With pictures left out, extract every line between the start of the records below and the line holding "ATOM 13 O O", inclusive.

Stored items from a collection:
Segment Open
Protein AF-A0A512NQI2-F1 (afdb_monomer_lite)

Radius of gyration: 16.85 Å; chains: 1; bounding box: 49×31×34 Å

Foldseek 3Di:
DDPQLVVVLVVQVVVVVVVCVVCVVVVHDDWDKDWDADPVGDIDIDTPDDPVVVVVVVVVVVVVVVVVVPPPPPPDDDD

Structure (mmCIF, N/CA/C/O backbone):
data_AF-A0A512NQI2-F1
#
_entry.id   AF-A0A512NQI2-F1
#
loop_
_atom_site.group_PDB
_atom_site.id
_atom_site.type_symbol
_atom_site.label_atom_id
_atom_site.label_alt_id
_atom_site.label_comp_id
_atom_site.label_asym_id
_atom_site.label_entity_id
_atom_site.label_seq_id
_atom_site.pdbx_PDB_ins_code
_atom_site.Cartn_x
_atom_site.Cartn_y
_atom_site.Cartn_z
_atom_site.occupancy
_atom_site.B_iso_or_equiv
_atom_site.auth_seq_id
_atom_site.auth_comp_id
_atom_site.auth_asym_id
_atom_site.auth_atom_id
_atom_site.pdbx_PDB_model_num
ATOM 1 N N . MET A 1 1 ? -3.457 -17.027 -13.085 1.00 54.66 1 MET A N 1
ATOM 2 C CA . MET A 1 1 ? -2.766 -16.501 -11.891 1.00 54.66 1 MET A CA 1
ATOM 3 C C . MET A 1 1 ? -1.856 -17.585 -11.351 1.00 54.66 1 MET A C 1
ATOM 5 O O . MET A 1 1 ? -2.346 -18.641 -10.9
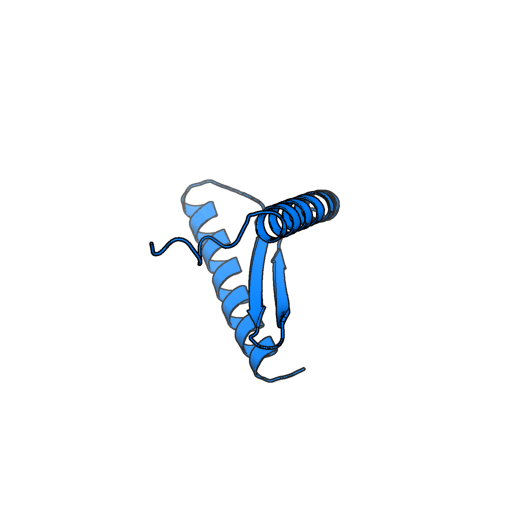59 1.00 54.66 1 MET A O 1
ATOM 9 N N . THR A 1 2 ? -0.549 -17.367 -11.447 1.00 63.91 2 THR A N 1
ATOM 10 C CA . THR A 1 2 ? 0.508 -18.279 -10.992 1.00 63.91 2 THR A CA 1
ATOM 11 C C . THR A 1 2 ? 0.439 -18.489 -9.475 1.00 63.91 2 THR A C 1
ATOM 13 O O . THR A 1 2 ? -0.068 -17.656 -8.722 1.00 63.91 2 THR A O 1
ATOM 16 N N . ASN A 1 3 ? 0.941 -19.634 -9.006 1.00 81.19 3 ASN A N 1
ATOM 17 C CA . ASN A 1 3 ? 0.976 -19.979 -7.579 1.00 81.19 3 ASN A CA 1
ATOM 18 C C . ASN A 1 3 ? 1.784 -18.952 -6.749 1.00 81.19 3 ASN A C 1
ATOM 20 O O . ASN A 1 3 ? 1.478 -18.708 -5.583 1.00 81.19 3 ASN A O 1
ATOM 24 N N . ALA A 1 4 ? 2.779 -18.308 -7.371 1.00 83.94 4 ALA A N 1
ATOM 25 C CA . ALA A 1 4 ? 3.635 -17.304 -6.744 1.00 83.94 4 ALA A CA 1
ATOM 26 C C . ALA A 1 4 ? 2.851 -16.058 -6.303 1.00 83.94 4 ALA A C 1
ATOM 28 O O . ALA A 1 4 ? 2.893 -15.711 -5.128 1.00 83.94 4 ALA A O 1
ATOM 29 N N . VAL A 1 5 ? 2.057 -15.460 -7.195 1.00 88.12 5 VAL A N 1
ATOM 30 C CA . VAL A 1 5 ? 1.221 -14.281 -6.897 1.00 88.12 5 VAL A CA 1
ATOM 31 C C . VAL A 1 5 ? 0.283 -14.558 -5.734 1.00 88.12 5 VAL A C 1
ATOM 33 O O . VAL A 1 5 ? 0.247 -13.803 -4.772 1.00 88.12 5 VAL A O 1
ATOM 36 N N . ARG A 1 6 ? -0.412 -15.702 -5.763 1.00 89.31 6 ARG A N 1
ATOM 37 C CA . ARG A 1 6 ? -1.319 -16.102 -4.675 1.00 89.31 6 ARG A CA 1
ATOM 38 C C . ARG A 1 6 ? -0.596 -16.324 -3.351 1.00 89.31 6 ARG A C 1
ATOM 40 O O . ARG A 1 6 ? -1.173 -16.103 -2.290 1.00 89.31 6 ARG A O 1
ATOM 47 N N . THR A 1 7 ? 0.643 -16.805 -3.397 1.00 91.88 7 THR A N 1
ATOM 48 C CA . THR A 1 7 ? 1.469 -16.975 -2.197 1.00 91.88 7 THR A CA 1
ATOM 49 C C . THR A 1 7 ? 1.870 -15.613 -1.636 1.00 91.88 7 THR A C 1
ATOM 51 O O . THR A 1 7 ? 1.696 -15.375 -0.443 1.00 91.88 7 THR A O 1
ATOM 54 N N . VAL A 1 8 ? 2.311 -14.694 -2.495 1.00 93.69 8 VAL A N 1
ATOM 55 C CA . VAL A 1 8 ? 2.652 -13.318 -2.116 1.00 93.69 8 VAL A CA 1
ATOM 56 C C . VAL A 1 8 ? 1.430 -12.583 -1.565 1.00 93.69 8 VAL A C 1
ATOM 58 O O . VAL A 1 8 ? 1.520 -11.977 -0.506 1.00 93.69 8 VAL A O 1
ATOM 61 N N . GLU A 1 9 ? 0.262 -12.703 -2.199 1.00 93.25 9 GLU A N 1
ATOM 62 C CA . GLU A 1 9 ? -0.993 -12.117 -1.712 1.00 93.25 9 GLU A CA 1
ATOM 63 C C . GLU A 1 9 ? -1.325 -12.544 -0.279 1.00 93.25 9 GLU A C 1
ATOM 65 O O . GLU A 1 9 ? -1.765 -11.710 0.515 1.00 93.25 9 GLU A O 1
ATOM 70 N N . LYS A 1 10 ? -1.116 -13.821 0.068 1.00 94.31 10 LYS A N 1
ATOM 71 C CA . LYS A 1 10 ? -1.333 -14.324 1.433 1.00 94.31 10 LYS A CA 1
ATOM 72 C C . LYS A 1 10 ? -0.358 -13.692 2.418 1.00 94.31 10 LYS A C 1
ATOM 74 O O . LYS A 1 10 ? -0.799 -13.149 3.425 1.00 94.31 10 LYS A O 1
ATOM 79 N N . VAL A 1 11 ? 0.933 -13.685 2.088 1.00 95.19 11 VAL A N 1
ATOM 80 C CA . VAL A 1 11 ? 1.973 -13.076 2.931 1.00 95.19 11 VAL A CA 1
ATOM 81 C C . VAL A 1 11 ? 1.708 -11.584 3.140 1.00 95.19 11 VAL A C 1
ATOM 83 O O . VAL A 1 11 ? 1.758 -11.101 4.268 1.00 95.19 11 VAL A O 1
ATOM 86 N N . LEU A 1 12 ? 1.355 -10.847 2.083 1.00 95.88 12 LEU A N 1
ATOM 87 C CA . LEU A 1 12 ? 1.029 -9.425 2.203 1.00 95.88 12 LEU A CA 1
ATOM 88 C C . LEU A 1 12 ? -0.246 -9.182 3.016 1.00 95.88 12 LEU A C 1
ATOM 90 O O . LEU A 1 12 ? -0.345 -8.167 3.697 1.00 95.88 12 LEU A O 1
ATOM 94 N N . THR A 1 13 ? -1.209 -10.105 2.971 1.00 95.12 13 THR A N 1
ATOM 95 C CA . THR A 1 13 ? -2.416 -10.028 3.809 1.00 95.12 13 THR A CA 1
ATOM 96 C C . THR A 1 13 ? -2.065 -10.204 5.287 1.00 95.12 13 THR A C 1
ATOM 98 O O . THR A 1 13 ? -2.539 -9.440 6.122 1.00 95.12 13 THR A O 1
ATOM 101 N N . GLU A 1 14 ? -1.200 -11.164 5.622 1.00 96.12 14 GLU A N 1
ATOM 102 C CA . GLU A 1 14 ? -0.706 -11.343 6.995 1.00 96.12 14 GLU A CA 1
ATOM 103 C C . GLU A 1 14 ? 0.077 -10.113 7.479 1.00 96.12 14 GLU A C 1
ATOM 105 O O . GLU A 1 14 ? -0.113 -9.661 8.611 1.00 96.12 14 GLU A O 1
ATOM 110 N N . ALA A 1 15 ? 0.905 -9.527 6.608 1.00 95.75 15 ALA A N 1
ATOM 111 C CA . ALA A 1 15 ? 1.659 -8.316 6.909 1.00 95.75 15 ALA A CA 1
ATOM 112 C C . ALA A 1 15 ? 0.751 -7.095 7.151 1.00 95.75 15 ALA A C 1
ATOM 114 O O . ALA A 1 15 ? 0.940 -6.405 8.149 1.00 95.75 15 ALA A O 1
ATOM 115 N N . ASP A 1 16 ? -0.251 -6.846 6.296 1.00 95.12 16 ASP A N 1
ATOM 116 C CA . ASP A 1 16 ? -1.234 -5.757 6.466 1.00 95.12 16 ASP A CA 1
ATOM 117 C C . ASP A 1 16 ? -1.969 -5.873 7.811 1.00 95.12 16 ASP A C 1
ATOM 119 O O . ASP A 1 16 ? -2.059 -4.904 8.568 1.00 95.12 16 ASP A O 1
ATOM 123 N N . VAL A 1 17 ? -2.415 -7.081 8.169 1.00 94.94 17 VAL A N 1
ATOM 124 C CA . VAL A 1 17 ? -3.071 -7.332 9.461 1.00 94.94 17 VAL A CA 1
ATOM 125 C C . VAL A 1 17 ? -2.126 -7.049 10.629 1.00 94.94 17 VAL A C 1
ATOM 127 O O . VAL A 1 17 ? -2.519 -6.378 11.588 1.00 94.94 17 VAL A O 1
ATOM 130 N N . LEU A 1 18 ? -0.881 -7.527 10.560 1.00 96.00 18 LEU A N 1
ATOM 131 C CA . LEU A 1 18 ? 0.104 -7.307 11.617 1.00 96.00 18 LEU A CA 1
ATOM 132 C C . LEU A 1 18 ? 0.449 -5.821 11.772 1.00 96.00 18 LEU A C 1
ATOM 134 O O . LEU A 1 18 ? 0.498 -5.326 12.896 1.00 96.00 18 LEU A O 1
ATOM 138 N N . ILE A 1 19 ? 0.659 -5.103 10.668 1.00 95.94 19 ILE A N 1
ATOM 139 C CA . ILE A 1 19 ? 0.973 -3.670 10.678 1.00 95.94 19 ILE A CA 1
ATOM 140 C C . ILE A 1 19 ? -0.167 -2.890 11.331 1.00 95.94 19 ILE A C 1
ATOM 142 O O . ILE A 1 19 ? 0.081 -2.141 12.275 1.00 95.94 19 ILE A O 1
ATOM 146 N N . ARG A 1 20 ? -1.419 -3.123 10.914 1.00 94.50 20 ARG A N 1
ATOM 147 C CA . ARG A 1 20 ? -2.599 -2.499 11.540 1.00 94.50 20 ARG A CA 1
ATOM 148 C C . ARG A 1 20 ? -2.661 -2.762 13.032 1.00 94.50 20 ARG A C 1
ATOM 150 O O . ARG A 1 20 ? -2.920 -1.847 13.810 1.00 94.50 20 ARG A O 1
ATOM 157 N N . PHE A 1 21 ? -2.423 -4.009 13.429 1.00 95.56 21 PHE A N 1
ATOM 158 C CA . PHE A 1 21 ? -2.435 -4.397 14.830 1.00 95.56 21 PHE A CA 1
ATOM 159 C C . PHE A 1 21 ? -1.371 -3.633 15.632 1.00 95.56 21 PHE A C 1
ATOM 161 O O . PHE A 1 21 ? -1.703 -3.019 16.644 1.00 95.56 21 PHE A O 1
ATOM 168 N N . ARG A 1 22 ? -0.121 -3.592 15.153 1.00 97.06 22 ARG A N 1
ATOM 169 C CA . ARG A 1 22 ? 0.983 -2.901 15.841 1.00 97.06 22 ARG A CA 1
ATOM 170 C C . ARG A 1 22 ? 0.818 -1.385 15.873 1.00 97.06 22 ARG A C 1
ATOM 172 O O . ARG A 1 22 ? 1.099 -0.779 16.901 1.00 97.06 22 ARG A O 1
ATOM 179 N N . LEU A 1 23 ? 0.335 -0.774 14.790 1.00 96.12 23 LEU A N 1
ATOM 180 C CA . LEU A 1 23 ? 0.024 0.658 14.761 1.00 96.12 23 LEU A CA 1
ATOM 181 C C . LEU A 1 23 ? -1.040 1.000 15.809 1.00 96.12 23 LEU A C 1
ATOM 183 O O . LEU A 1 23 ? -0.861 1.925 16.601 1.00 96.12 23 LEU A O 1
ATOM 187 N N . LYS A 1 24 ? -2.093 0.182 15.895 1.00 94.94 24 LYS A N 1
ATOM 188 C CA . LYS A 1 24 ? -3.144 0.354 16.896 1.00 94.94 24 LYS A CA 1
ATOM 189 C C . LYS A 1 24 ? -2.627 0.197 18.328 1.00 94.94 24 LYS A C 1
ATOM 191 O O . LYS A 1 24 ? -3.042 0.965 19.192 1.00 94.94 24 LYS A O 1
Segment Closed
Output of the task:
Protein AF-A0A512NQI2-F1 (afdb_monomer_lite)

Radius of gyration: 16.85 Å; chains: 1; bounding box: 49×31×34 Å

Foldseek 3Di:
DDPQLVVVLVVQVVVVVVVCVVCVVVVHDDWDKDWDADPVGDIDIDTPDDPVVVVVVVVVVVVVVVVVVPPPPPPDDDD

Structure (mmCIF, N/CA/C/O backbone):
data_AF-A0A512NQI2-F1
#
_entry.id   AF-A0A512NQI2-F1
#
loop_
_atom_site.group_PDB
_atom_site.id
_atom_site.type_symbol
_atom_site.label_atom_id
_atom_site.label_alt_id
_atom_site.label_comp_id
_atom_site.label_asym_id
_atom_site.label_entity_id
_atom_site.label_seq_id
_atom_site.pdbx_PDB_ins_code
_atom_site.Cartn_x
_atom_site.Cartn_y
_atom_site.Cartn_z
_atom_site.occupancy
_atom_site.B_iso_or_equiv
_atom_site.auth_seq_id
_atom_site.auth_comp_id
_atom_site.auth_asym_id
_atom_site.auth_atom_id
_atom_site.pdbx_PDB_model_num
ATOM 1 N N . MET A 1 1 ? -3.457 -17.027 -13.085 1.00 54.66 1 MET A N 1
ATOM 2 C CA . MET A 1 1 ? -2.766 -16.501 -11.891 1.00 54.66 1 MET A CA 1
ATOM 3 C C . MET A 1 1 ? -1.856 -17.585 -11.351 1.00 54.66 1 MET A C 1
ATOM 5 O O . MET A 1 1 ? -2.346 -18.641 -10.9
59 1.00 54.66 1 MET A O 1
ATOM 9 N N . THR A 1 2 ? -0.549 -17.367 -11.447 1.00 63.91 2 THR A N 1
ATOM 10 C CA . THR A 1 2 ? 0.508 -18.279 -10.992 1.00 63.91 2 THR A CA 1
ATOM 11 C C . THR A 1 2 ? 0.439 -18.489 -9.475 1.00 63.91 2 THR A C 1
ATOM 13 O O . THR A 1 2 ? -0.068 -17.656 -8.722 1.00 63.91 2 THR A O 1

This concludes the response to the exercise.